Hi @vnijs, is there a reason you don't want to let jupyter-rsession-proxy manage rserver? Then you could just have your container start lab directly, without supervisord.

vnijs commented 4 years ago

@ryanlovett Good question. The full image (vnijs/rsm-msba) contains multiple services (e.g., postgres) which is what I use supervisord for. In the example I posted I can start Rstudio from Jupyter or directly. When I start directly, I can have multiple instances of Rstudio running on different ports which isn't (currently) possible with jupyter-rsession-proxy I believe.

FYI In a separate image (vnijs/rsm-jupyterhub) that we run on a server with jupyterhub we do let jupyter-rsession-proxy manage rserver.

My main issue is that I can't get any good "leads" about what Jupyter (in the vnijs/rsm-msba image) is getting stuck on when it tries to start Rstudio so this is very difficult to debug. Is there a way to get jupyter-rsession-proxy to just spit out the actual issues directly on screen during development?

ryanlovett commented 4 years ago

Ah, makes sense.

Re: debugging, it depends on where the logging is going. I recall that as an unprivileged user, I could cat or tail -f /proc/{pid}/fd/1 or /proc/{pid}/fd/2 processes from inside the container if I couldn't otherwise access where the container was logging to. You can also modify the rserver command to add logging, or maybe easier, replace rserver with a wrapper script that redirects logs and invokes the real rserver binary.

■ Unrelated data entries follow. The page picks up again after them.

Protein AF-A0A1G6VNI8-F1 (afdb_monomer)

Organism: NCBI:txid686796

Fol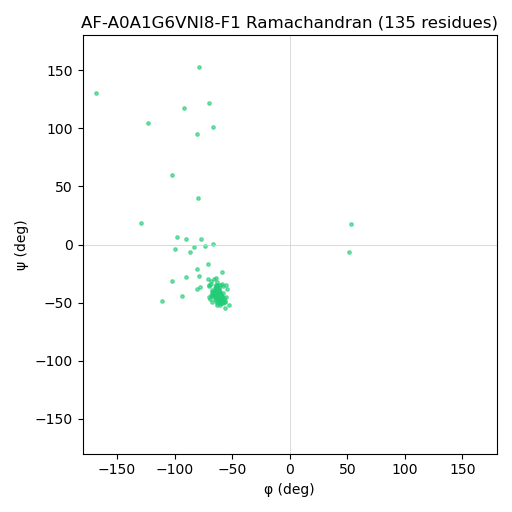dseek 3Di:
DDPVVVVVVLVVLLVVLLVQLLCLLLVVVPDDDPPCDPVVVVSCVVCVVVSVVSVVVSVVLLVVLVVQLVVCLVDVVCLVVLLVVLLVLLVVLVVVLVVVVVCCVPPVPSNRPSCSSVSVSSSCSSNVSSVVSVPRD

Solvent-accessible surface area (backbone atoms only — not comparable to full-atom values): 7479 Å² total; per-residue (Å²): 135,58,74,70,60,54,55,54,50,50,51,55,51,53,51,52,36,48,51,54,19,47,37,47,64,66,46,67,82,70,68,91,69,94,65,75,67,64,59,49,51,55,52,49,60,73,44,39,66,57,50,51,50,52,52,50,52,54,49,51,54,50,51,50,56,49,53,50,44,55,50,30,73,76,33,70,81,50,29,59,54,52,34,51,53,32,38,51,51,14,52,52,34,48,50,49,46,53,54,51,52,56,48,46,74,71,62,77,62,70,89,59,62,18,54,51,49,47,43,51,47,52,15,51,51,26,42,53,48,25,53,55,52,70,68,60,130

Secondary structure (DSSP, 8-state):
--HHHHHHHHHHHHHHHHHHHHHHHTTTTT-----TTTHHHHHHHHTHHHHHHHHHHHHHHHHHHHHHHHHHHH-HHHHHHHHHHHHHHHHHHHHHHHHHHHHHHHH---TTTTHHHHHHHHHHHHHHHHHHHHT--

Sequence (137 aa):
MTEKQIEIRWLIFLLAILIISFGLLTRFAGDRSLDIQMYDTYYLIDHFHLFLFLLGALSAVYLLTYGLKILAKTYNTLKIFIMTFLGLLGIGLAGHLAVSLRKVIRTEHAESYGILPLIFGFAMLFLIRTKEIGNIK

Nearest PDB structures (foldseek):
  1ek9-assembly1_A  TM=4.852E-01  e=8.072E+00  Escherichia coli

InterPro domains:
  IPR036927 Cytochrome c oxidase-like, subunit I superfamily [G3DSA:1.20.210.10] (2-132)
  IPR036927 Cytochrome c oxidase-like, subunit I superfamily [SSF81442] (30-106)

pLDDT: mean 81.52, std 12.8, range [48.0, 95.56]

Structure (mmCIF, N/CA/C/O backbone):
data_AF-A0A1G6VNI8-F1
#
_entry.id   AF-A0A1G6VNI8-F1
#
loop_
_atom_site.group_PDB
_atom_site.id
_atom_site.type_symbol
_atom_site.label_atom_id
_atom_site.label_alt_id
_atom_site.label_comp_id
_atom_site.label_asym_id
_atom_site.label_entity_id
_atom_site.label_seq_id
_atom_site.pdbx_PDB_ins_code
_atom_site.Cartn_x
_atom_site.Cartn_y
_atom_site.Cartn_z
_atom_site.occupancy
_atom_site.B_iso_or_equiv
_atom_site.auth_seq_id
_atom_site.auth_comp_id
_atom_site.auth_asym_id
_atom_site.auth_atom_id
_atom_site.pdbx_PDB_model_num
ATOM 1 N N . MET A 1 1 ? -21.618 1.102 3.906 1.00 59.78 1 MET A N 1
ATOM 2 C CA . MET A 1 1 ? -20.772 0.214 3.078 1.00 59.78 1 MET A CA 1
ATOM 3 C C . MET A 1 1 ? -20.519 -1.045 3.888 1.00 59.78 1 MET A C 1
ATOM 5 O O . MET A 1 1 ? -20.201 -0.910 5.064 1.00 59.78 1 MET A O 1
ATOM 9 N N . THR A 1 2 ? -20.755 -2.231 3.334 1.00 72.94 2 THR A N 1
ATOM 10 C CA . THR A 1 2 ? -20.566 -3.494 4.074 1.00 72.94 2 THR A CA 1
ATOM 11 C C . THR A 1 2 ? -19.080 -3.865 4.126 1.00 72.94 2 THR A C 1
ATOM 13 O O . THR A 1 2 ? -18.330 -3.487 3.227 1.00 72.94 2 THR A O 1
ATOM 16 N N . GLU A 1 3 ? -18.628 -4.605 5.148 1.00 71.38 3 GLU A N 1
ATOM 17 C CA . GLU A 1 3 ? -17.215 -5.029 5.265 1.00 71.38 3 GLU A CA 1
ATOM 18 C C . GLU A 1 3 ? -16.734 -5.762 4.000 1.00 71.38 3 GLU A C 1
ATOM 20 O O . GLU A 1 3 ? -15.659 -5.473 3.486 1.00 71.38 3 GLU A O 1
ATOM 25 N N . LYS A 1 4 ? -17.590 -6.596 3.393 1.00 74.62 4 LYS A N 1
ATOM 26 C CA . LYS A 1 4 ? -17.291 -7.294 2.130 1.00 74.62 4 LYS A CA 1
ATOM 27 C C . LYS A 1 4 ? -16.958 -6.350 0.963 1.00 74.62 4 LYS A C 1
ATOM 29 O O . LYS A 1 4 ? -16.107 -6.670 0.142 1.00 74.62 4 LYS A O 1
ATOM 34 N N . GLN A 1 5 ? -17.603 -5.183 0.880 1.00 77.69 5 GLN A N 1
ATOM 35 C CA . GLN A 1 5 ? -17.325 -4.200 -0.178 1.00 77.69 5 GLN A CA 1
ATOM 36 C C . GLN A 1 5 ? -15.956 -3.529 -0.003 1.00 77.69 5 GLN A C 1
ATOM 38 O O . GLN A 1 5 ? -15.348 -3.128 -0.993 1.00 77.69 5 GLN A O 1
ATOM 43 N N . ILE A 1 6 ? -15.473 -3.399 1.237 1.00 77.75 6 ILE A N 1
ATOM 44 C CA . ILE A 1 6 ? -14.141 -2.857 1.539 1.00 77.75 6 ILE A CA 1
ATOM 45 C C . ILE A 1 6 ? -13.068 -3.845 1.071 1.00 77.75 6 ILE A C 1
ATOM 47 O O . ILE A 1 6 ? -12.149 -3.456 0.357 1.00 77.75 6 ILE A O 1
ATOM 51 N N . GLU A 1 7 ? -13.233 -5.127 1.390 1.00 80.50 7 GLU A N 1
ATOM 52 C CA . GLU A 1 7 ? -12.280 -6.186 1.031 1.00 80.50 7 GLU A CA 1
ATOM 53 C C . GLU A 1 7 ? -12.144 -6.366 -0.494 1.00 80.50 7 GLU A C 1
ATOM 55 O O . GLU A 1 7 ? -11.036 -6.473 -1.013 1.00 80.50 7 GLU A O 1
ATOM 60 N N . ILE A 1 8 ? -13.250 -6.303 -1.247 1.00 83.06 8 ILE A N 1
ATOM 61 C CA . ILE A 1 8 ? -13.205 -6.374 -2.722 1.00 83.06 8 ILE A CA 1
ATOM 62 C C . ILE A 1 8 ? -12.441 -5.181 -3.314 1.00 83.06 8 ILE A C 1
ATOM 64 O O . ILE A 1 8 ? -11.659 -5.344 -4.250 1.00 83.06 8 ILE A O 1
ATOM 68 N N . ARG A 1 9 ? -12.627 -3.973 -2.765 1.00 85.00 9 ARG A N 1
ATOM 69 C CA . ARG A 1 9 ? -11.881 -2.786 -3.212 1.00 85.00 9 ARG A CA 1
ATOM 70 C C . ARG A 1 9 ? -10.388 -2.922 -2.930 1.00 85.00 9 ARG A C 1
ATOM 72 O O . ARG A 1 9 ? -9.591 -2.516 -3.771 1.00 85.00 9 ARG A O 1
ATOM 79 N N . TRP A 1 10 ? -10.020 -3.519 -1.796 1.00 84.62 10 TRP A N 1
ATOM 80 C CA . TRP A 1 10 ? -8.629 -3.836 -1.479 1.00 84.62 10 TRP A CA 1
ATOM 81 C C . TRP A 1 10 ? -8.019 -4.807 -2.479 1.00 84.62 10 TRP A C 1
ATOM 83 O O . TRP A 1 10 ? -6.929 -4.545 -2.979 1.00 84.62 10 TRP A O 1
ATOM 93 N N . LEU A 1 11 ? -8.738 -5.876 -2.823 1.00 85.69 11 LEU A N 1
ATOM 94 C CA . LEU A 1 11 ? -8.290 -6.839 -3.825 1.00 85.69 11 LEU A CA 1
ATOM 95 C C . LEU A 1 11 ? -8.026 -6.157 -5.176 1.00 85.69 11 LEU A C 1
ATOM 97 O O . LEU A 1 11 ? -6.953 -6.325 -5.749 1.00 85.69 11 LEU A O 1
ATOM 101 N N . ILE A 1 12 ? -8.977 -5.348 -5.657 1.00 87.62 12 ILE A N 1
ATOM 102 C CA . ILE A 1 12 ? -8.847 -4.633 -6.936 1.00 87.62 12 ILE A CA 1
ATOM 103 C C . ILE A 1 12 ? -7.664 -3.659 -6.896 1.00 87.62 12 ILE A C 1
ATOM 105 O O . ILE A 1 12 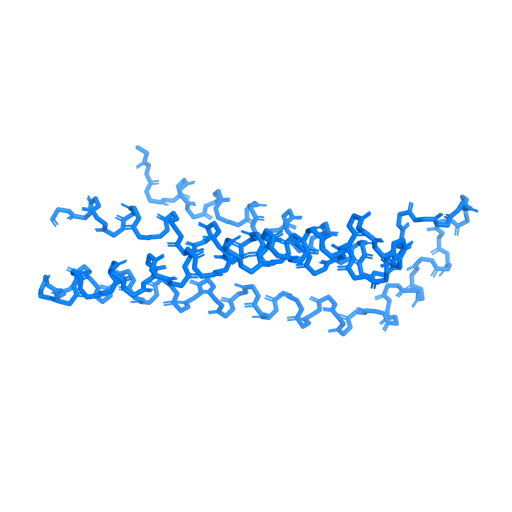? -6.884 -3.596 -7.844 1.00 87.62 12 ILE A O 1
ATOM 109 N N . PHE A 1 13 ? -7.505 -2.923 -5.795 1.00 88.75 13 PHE A N 1
ATOM 110 C CA . PHE A 1 13 ? -6.395 -1.994 -5.608 1.00 88.75 13 PHE A CA 1
ATOM 111 C C . PHE A 1 13 ? -5.035 -2.704 -5.631 1.00 88.75 13 PHE A C 1
ATOM 113 O O . PHE A 1 13 ? -4.145 -2.297 -6.374 1.00 88.75 13 PHE A O 1
ATOM 120 N N . LEU A 1 14 ? -4.879 -3.787 -4.865 1.00 87.81 14 LEU A N 1
ATOM 121 C CA . LEU A 1 14 ? -3.640 -4.568 -4.822 1.00 87.81 14 LEU A CA 1
ATOM 122 C C . LEU A 1 14 ? -3.306 -5.175 -6.186 1.00 87.81 14 LEU A C 1
ATOM 124 O O . LEU A 1 14 ? -2.149 -5.146 -6.598 1.00 87.81 14 LEU A O 1
ATOM 128 N N . LEU A 1 15 ? -4.317 -5.676 -6.899 1.00 87.94 15 LEU A N 1
ATOM 129 C CA . LEU A 1 15 ? -4.153 -6.254 -8.229 1.00 87.94 15 LEU A CA 1
ATOM 130 C C . LEU A 1 15 ? -3.717 -5.197 -9.253 1.00 87.94 15 LEU A C 1
ATOM 132 O O . LEU A 1 15 ? -2.807 -5.451 -10.038 1.00 87.94 15 LEU A O 1
ATOM 136 N N . ALA A 1 16 ? -4.291 -3.992 -9.201 1.00 88.00 16 ALA A N 1
ATOM 137 C CA . ALA A 1 16 ? -3.863 -2.882 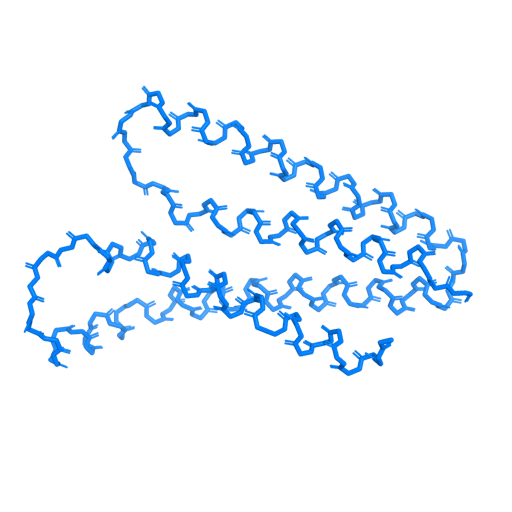-10.049 1.00 88.00 16 ALA A CA 1
ATOM 138 C C . ALA A 1 16 ? -2.394 -2.506 -9.796 1.00 88.00 16 ALA A C 1
ATOM 140 O O . ALA A 1 16 ? -1.627 -2.338 -10.742 1.00 88.00 16 ALA A O 1
ATOM 141 N N . ILE A 1 17 ? -1.980 -2.424 -8.529 1.00 88.62 17 ILE A N 1
ATOM 142 C CA . ILE A 1 17 ? -0.594 -2.096 -8.173 1.00 88.62 17 ILE A CA 1
ATOM 143 C C . ILE A 1 17 ? 0.371 -3.187 -8.609 1.00 88.62 17 ILE A C 1
ATOM 145 O O . ILE A 1 17 ? 1.407 -2.876 -9.187 1.00 88.62 17 ILE A O 1
ATOM 149 N N . LEU A 1 18 ? 0.013 -4.451 -8.392 1.00 89.12 18 LEU A N 1
ATOM 150 C CA . LEU A 1 18 ? 0.806 -5.588 -8.835 1.00 89.12 18 LEU A CA 1
ATOM 151 C C . LEU A 1 18 ? 1.057 -5.539 -10.347 1.00 89.12 18 LEU A C 1
ATOM 153 O O . LEU A 1 18 ? 2.205 -5.636 -10.770 1.00 89.12 18 LEU A O 1
ATOM 157 N N . ILE A 1 19 ? 0.006 -5.333 -11.148 1.00 85.81 19 ILE A N 1
ATOM 158 C CA . ILE A 1 19 ? 0.101 -5.285 -12.614 1.00 85.81 19 ILE A CA 1
ATOM 159 C C . ILE A 1 19 ? 0.955 -4.100 -13.074 1.00 85.81 19 ILE A C 1
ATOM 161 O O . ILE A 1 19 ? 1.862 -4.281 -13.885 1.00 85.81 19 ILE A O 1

vnijs commented 4 years ago

rserver doesn't seem to have any command line arguments relevant to logging based on rserver --help. If you have any more suggestions on how I could customize the below to get some more insights I'd be most appreciative.

def _rstudio_command(port):
    return ["/usr/lib/rstudio-server/bin/rserver", "--www-port=" + str(port)]
vnijs commented 4 years ago

Made some progress. Rstudio needs sudo to launch from supervisord (see supervisord.conf below). However, if NB_USER is added to sudoers, you can no longer start rstudio from Jupyter. Removing sudo from supervisord.conf still shows the login window (user: jovyan, passwd: rsm_msba) but you can't login and start Rstudio.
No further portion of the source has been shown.